╭──
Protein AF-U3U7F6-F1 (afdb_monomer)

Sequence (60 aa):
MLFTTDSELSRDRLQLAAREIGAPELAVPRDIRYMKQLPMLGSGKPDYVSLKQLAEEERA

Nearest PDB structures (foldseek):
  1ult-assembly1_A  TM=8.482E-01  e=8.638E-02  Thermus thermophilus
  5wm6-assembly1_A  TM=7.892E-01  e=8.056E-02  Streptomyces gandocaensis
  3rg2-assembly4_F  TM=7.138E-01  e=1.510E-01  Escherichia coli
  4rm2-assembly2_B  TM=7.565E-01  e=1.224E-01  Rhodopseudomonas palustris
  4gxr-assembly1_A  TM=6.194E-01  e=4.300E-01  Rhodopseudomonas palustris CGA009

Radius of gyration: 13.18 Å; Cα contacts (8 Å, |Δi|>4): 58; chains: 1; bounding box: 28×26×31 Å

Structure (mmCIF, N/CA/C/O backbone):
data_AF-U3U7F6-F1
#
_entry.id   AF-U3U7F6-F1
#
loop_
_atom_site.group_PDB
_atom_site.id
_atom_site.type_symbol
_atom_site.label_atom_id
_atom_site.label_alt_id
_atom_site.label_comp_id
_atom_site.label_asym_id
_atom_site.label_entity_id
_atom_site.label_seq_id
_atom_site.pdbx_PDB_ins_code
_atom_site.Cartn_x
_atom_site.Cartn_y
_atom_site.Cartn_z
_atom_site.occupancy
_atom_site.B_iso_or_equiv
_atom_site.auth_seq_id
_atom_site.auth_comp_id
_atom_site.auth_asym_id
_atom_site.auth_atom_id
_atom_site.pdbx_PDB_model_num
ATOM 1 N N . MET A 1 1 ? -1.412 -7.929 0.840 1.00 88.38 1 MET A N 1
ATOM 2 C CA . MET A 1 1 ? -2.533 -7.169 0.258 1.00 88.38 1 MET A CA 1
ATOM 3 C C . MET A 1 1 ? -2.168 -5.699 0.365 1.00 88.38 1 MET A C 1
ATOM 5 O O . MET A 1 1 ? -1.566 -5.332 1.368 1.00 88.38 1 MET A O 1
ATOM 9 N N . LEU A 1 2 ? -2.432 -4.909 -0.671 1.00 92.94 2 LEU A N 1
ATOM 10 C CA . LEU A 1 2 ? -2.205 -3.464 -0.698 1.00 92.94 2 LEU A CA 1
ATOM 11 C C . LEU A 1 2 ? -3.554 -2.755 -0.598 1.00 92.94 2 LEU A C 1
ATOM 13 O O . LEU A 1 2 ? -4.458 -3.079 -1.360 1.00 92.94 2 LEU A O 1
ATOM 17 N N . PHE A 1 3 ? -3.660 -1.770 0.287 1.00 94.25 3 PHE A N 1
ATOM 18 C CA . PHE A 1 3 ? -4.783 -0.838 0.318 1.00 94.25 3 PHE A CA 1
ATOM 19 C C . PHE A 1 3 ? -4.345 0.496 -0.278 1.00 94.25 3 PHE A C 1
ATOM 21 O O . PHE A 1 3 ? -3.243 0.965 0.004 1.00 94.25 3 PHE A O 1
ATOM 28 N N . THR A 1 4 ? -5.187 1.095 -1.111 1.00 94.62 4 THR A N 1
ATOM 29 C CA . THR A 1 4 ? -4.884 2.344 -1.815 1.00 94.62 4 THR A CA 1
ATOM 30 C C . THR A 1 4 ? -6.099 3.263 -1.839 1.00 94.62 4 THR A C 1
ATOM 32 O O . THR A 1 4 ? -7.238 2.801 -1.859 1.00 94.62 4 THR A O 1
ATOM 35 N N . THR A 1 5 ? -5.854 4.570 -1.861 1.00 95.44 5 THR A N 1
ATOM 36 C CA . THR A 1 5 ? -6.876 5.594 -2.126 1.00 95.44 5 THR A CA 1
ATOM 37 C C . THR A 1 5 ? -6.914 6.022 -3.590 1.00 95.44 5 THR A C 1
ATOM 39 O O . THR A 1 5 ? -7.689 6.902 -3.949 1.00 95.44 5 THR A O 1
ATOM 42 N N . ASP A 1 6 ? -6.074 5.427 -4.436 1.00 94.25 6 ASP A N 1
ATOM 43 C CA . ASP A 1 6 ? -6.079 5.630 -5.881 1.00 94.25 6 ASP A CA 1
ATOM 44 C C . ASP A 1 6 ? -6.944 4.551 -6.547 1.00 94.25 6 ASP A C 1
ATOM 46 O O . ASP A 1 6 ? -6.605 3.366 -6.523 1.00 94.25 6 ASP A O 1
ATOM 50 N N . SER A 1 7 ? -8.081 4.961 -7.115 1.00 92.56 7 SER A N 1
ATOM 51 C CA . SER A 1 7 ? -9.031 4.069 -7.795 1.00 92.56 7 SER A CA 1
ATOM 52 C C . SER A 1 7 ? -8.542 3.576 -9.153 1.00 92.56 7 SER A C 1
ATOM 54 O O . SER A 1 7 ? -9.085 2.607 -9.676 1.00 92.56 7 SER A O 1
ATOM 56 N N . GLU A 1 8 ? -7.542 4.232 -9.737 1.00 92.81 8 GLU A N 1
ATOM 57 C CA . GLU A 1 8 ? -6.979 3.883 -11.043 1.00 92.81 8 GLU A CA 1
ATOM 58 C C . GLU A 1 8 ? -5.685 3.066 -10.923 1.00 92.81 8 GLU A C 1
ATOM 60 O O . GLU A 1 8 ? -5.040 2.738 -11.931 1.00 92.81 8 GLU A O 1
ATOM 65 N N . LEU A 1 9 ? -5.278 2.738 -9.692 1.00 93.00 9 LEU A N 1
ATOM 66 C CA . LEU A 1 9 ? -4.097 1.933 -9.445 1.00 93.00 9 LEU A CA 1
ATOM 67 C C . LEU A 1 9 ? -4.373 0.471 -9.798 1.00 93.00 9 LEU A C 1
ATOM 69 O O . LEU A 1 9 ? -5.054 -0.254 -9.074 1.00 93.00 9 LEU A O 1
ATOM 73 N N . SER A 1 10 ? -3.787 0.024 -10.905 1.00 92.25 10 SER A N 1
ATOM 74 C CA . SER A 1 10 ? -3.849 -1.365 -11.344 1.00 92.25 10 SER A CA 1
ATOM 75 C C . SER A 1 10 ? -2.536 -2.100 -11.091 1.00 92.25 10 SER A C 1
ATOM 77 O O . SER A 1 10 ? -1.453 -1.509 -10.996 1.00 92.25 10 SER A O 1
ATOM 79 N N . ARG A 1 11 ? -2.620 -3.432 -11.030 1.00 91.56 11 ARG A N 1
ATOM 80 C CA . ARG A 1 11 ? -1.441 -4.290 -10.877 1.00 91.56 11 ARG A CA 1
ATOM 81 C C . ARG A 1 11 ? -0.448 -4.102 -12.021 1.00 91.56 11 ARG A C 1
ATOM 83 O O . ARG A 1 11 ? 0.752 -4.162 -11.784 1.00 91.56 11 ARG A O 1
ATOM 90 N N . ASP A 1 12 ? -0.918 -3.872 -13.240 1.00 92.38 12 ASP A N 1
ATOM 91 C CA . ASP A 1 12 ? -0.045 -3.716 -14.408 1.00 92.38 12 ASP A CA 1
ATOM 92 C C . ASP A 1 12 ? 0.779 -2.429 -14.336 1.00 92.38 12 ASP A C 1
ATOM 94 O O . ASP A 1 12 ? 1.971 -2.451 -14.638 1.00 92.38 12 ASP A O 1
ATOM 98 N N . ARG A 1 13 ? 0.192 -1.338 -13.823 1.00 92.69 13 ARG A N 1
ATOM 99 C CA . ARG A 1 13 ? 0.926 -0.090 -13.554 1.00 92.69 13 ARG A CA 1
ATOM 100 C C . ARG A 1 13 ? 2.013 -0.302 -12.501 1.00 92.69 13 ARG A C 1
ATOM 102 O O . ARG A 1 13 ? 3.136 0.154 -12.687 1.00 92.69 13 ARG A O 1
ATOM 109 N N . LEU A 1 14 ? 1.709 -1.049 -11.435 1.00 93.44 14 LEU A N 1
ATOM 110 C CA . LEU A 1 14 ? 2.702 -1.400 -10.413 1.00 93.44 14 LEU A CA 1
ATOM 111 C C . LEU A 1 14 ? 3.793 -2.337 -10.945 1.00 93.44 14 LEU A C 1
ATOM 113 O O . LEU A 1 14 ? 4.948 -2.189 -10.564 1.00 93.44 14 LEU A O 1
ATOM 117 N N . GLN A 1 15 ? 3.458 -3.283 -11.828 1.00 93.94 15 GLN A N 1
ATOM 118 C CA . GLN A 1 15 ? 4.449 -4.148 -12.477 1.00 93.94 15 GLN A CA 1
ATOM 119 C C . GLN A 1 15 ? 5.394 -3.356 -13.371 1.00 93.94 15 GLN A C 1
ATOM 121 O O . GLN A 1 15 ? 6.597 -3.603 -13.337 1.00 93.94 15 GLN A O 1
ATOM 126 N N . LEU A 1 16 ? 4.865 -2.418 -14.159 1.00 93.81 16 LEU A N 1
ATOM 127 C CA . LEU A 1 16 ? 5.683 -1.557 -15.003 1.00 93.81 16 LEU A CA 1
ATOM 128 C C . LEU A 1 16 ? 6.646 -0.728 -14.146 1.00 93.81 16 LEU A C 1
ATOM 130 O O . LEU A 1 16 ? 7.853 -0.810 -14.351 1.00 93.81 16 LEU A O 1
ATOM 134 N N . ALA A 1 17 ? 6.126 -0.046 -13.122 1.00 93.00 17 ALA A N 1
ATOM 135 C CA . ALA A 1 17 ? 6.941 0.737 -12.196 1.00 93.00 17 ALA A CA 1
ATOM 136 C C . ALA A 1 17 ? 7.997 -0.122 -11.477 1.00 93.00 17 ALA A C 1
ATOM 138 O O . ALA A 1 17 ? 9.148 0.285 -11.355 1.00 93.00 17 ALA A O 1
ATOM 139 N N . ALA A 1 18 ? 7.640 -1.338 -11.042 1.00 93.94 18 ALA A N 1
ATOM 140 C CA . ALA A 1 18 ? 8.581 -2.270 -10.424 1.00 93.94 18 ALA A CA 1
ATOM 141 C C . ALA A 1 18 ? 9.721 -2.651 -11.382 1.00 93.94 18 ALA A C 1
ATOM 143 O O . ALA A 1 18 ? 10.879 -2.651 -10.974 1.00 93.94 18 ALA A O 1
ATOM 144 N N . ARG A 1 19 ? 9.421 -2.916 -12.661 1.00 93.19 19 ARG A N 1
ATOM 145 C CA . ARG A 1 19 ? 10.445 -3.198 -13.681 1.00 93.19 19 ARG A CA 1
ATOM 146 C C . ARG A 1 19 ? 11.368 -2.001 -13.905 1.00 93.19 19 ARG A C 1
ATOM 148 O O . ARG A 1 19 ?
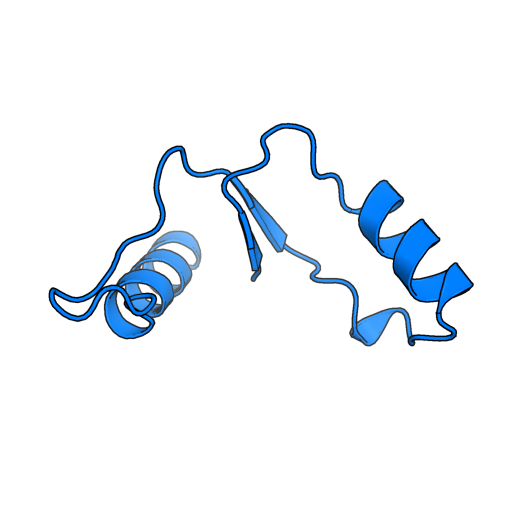 12.576 -2.197 -13.992 1.00 93.19 19 ARG A O 1
ATOM 155 N N . GLU A 1 20 ? 10.824 -0.786 -13.960 1.00 94.75 20 GLU A N 1
ATOM 156 C CA . GLU A 1 20 ? 11.598 0.449 -14.159 1.00 94.75 20 GLU A CA 1
ATOM 157 C C . GLU A 1 20 ? 12.602 0.704 -13.031 1.00 94.75 20 GLU A C 1
ATOM 159 O O . GLU A 1 20 ? 13.730 1.116 -13.290 1.00 94.75 20 GLU A O 1
ATOM 164 N N . ILE A 1 21 ? 12.224 0.406 -11.785 1.00 95.38 21 ILE A N 1
ATOM 165 C CA . ILE A 1 21 ? 13.113 0.559 -10.623 1.00 95.38 21 ILE A CA 1
ATOM 166 C C . ILE A 1 21 ? 13.981 -0.683 -10.355 1.00 95.38 21 ILE A C 1
ATOM 168 O O . ILE A 1 21 ? 14.696 -0.725 -9.355 1.00 95.38 21 ILE A O 1
ATOM 172 N N . GLY A 1 22 ? 13.910 -1.713 -11.207 1.00 93.56 22 GLY A N 1
ATOM 173 C CA . GLY A 1 22 ? 14.638 -2.975 -11.029 1.00 93.56 22 GLY A CA 1
ATOM 174 C C . GLY A 1 22 ? 14.150 -3.828 -9.851 1.00 93.56 22 GLY A C 1
ATOM 175 O O . GLY A 1 22 ? 14.879 -4.698 -9.373 1.00 93.56 22 GLY A O 1
ATOM 176 N N . ALA A 1 23 ? 12.933 -3.590 -9.359 1.00 94.00 23 ALA A N 1
ATOM 177 C CA . ALA A 1 23 ? 12.324 -4.375 -8.297 1.00 94.00 23 ALA A CA 1
ATOM 178 C C . ALA A 1 23 ? 11.801 -5.729 -8.821 1.00 94.00 23 ALA A C 1
ATOM 180 O O . ALA A 1 23 ? 11.307 -5.829 -9.948 1.00 94.00 23 ALA A O 1
ATOM 181 N N . PRO A 1 24 ? 11.866 -6.791 -8.000 1.00 91.75 24 PRO A N 1
ATOM 182 C CA . PRO A 1 24 ? 11.367 -8.106 -8.381 1.00 91.75 24 PRO A CA 1
ATOM 183 C C . PRO A 1 24 ? 9.837 -8.121 -8.489 1.00 91.75 24 PRO A C 1
ATOM 185 O O . PRO A 1 24 ? 9.145 -7.401 -7.774 1.00 91.75 24 PRO A O 1
ATOM 188 N N . GLU A 1 25 ? 9.285 -9.038 -9.289 1.00 85.75 25 GLU A N 1
ATOM 189 C CA . GLU A 1 25 ? 7.825 -9.210 -9.403 1.00 85.75 25 GLU A CA 1
ATOM 190 C C . GLU A 1 25 ? 7.151 -9.561 -8.065 1.00 85.75 25 GLU A C 1
ATOM 192 O O . GLU A 1 25 ? 5.977 -9.252 -7.866 1.00 85.75 25 GLU A O 1
ATOM 197 N N . LEU A 1 26 ? 7.897 -10.155 -7.124 1.00 90.06 26 LEU A N 1
ATOM 198 C CA . LEU A 1 26 ? 7.431 -10.429 -5.762 1.00 90.06 26 LEU A CA 1
ATOM 199 C C . LEU A 1 26 ? 7.114 -9.145 -4.973 1.00 90.06 26 LEU A C 1
ATOM 201 O O . LEU A 1 26 ? 6.287 -9.183 -4.064 1.00 90.06 26 LEU A O 1
ATOM 205 N N . ALA A 1 27 ? 7.740 -8.016 -5.322 1.00 89.44 27 ALA A N 1
ATOM 206 C CA . ALA A 1 27 ? 7.454 -6.719 -4.714 1.00 89.44 27 ALA A CA 1
ATOM 207 C C . ALA A 1 27 ? 6.090 -6.162 -5.148 1.00 89.44 27 ALA A C 1
ATOM 209 O O . ALA A 1 27 ? 5.543 -5.284 -4.481 1.00 89.44 27 ALA A O 1
ATOM 210 N N . VAL A 1 28 ? 5.517 -6.678 -6.242 1.00 93.25 28 VAL A N 1
ATOM 211 C CA . VAL A 1 28 ? 4.202 -6.252 -6.711 1.00 93.25 28 VAL A CA 1
ATOM 212 C C . VAL A 1 28 ? 3.118 -7.005 -5.939 1.00 93.25 28 VAL A C 1
ATOM 214 O O . VAL A 1 28 ? 3.016 -8.234 -6.046 1.00 93.25 28 VAL A O 1
ATOM 217 N N . PRO A 1 29 ? 2.249 -6.301 -5.197 1.00 92.50 29 PRO A N 1
ATOM 218 C CA . PRO A 1 29 ? 1.160 -6.937 -4.477 1.00 92.50 29 PRO A CA 1
ATOM 219 C C . PRO A 1 29 ? 0.214 -7.657 -5.445 1.00 92.50 29 PRO A C 1
ATOM 221 O O . PRO A 1 29 ? -0.140 -7.156 -6.511 1.00 92.50 29 PRO A O 1
ATOM 224 N N . ARG A 1 30 ? -0.198 -8.868 -5.060 1.00 90.81 30 ARG A N 1
ATOM 225 C CA . ARG A 1 30 ? -1.161 -9.680 -5.825 1.00 90.81 30 ARG A CA 1
ATOM 226 C C . ARG A 1 30 ? -2.607 -9.228 -5.655 1.00 90.81 30 ARG A C 1
ATOM 228 O O . ARG A 1 30 ? -3.409 -9.457 -6.546 1.00 90.81 30 ARG A O 1
ATOM 235 N N . ASP A 1 31 ? -2.910 -8.612 -4.519 1.00 90.88
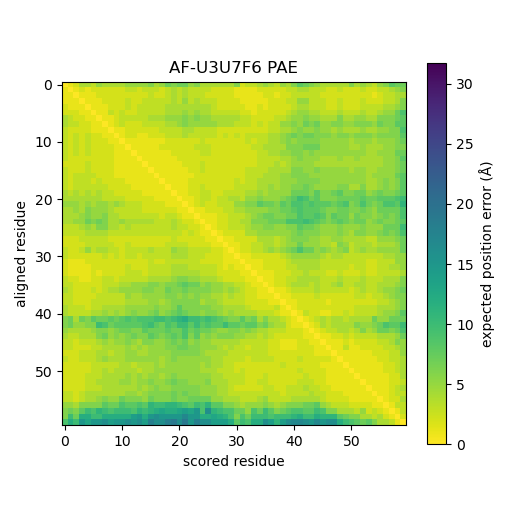 31 ASP A N 1
ATOM 236 C CA . ASP A 1 31 ? -4.240 -8.117 -4.180 1.00 90.88 31 ASP A CA 1
ATOM 237 C C . ASP A 1 31 ? -4.130 -6.631 -3.831 1.00 90.88 31 ASP A
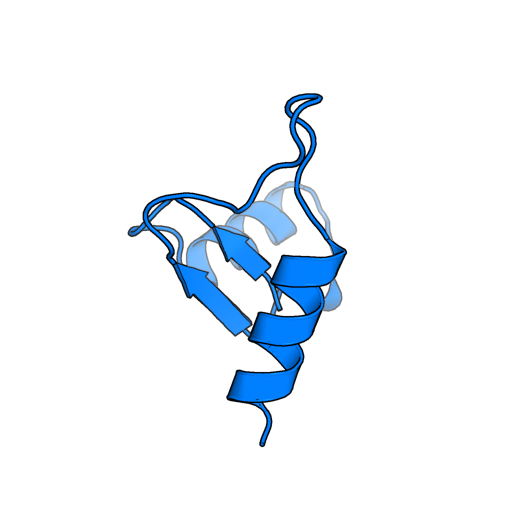 C 1
ATOM 239 O O . ASP A 1 31 ? -3.326 -6.270 -2.961 1.00 90.88 31 ASP A O 1
ATOM 243 N N . ILE A 1 32 ? -4.888 -5.803 -4.551 1.00 92.56 32 ILE A N 1
ATOM 244 C CA . ILE A 1 32 ? -4.924 -4.344 -4.448 1.00 92.56 32 ILE A CA 1
ATOM 245 C C . ILE A 1 32 ? -6.377 -3.951 -4.203 1.00 92.56 32 ILE A C 1
ATOM 247 O O . ILE A 1 32 ? -7.252 -4.250 -5.015 1.00 92.56 32 ILE A O 1
ATOM 251 N N . ARG A 1 33 ? -6.629 -3.265 -3.092 1.00 91.69 33 ARG A N 1
ATOM 252 C CA . ARG A 1 33 ? -7.963 -2.861 -2.661 1.00 91.69 33 ARG A CA 1
ATOM 253 C C . ARG A 1 33 ? -8.052 -1.353 -2.566 1.00 91.69 33 ARG A C 1
ATOM 255 O O . ARG A 1 33 ? -7.313 -0.715 -1.818 1.00 91.69 33 ARG A O 1
ATOM 262 N N . TYR A 1 34 ? -8.975 -0.800 -3.336 1.00 93.44 34 TYR A N 1
ATOM 263 C CA . TYR A 1 34 ? -9.305 0.609 -3.273 1.00 93.44 34 TYR A CA 1
ATOM 264 C C . TYR A 1 34 ? -10.218 0.898 -2.077 1.00 93.44 34 TYR A C 1
ATOM 266 O O . TYR A 1 34 ? -11.195 0.188 -1.843 1.00 93.44 34 TYR A O 1
ATOM 274 N N . MET A 1 35 ? -9.932 1.979 -1.358 1.00 93.50 35 MET A N 1
ATOM 275 C CA . MET A 1 35 ? -10.818 2.561 -0.356 1.00 93.50 35 MET A CA 1
ATOM 276 C C . MET A 1 35 ? -10.752 4.081 -0.421 1.00 93.50 35 MET A C 1
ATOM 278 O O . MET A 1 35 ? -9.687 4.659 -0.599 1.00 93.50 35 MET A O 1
╰──
Each line in the data that holds the string "Rhodopseudomonas" needs to be copied.

  4rm2-assembly2_B  TM=7.565E-01  e=1.224E-01  Rhodopseudomonas palustris
  4gxr-assembly1_A  TM=6.194E-01  e=4.300E-01  Rhodopseudomonas palustris CGA009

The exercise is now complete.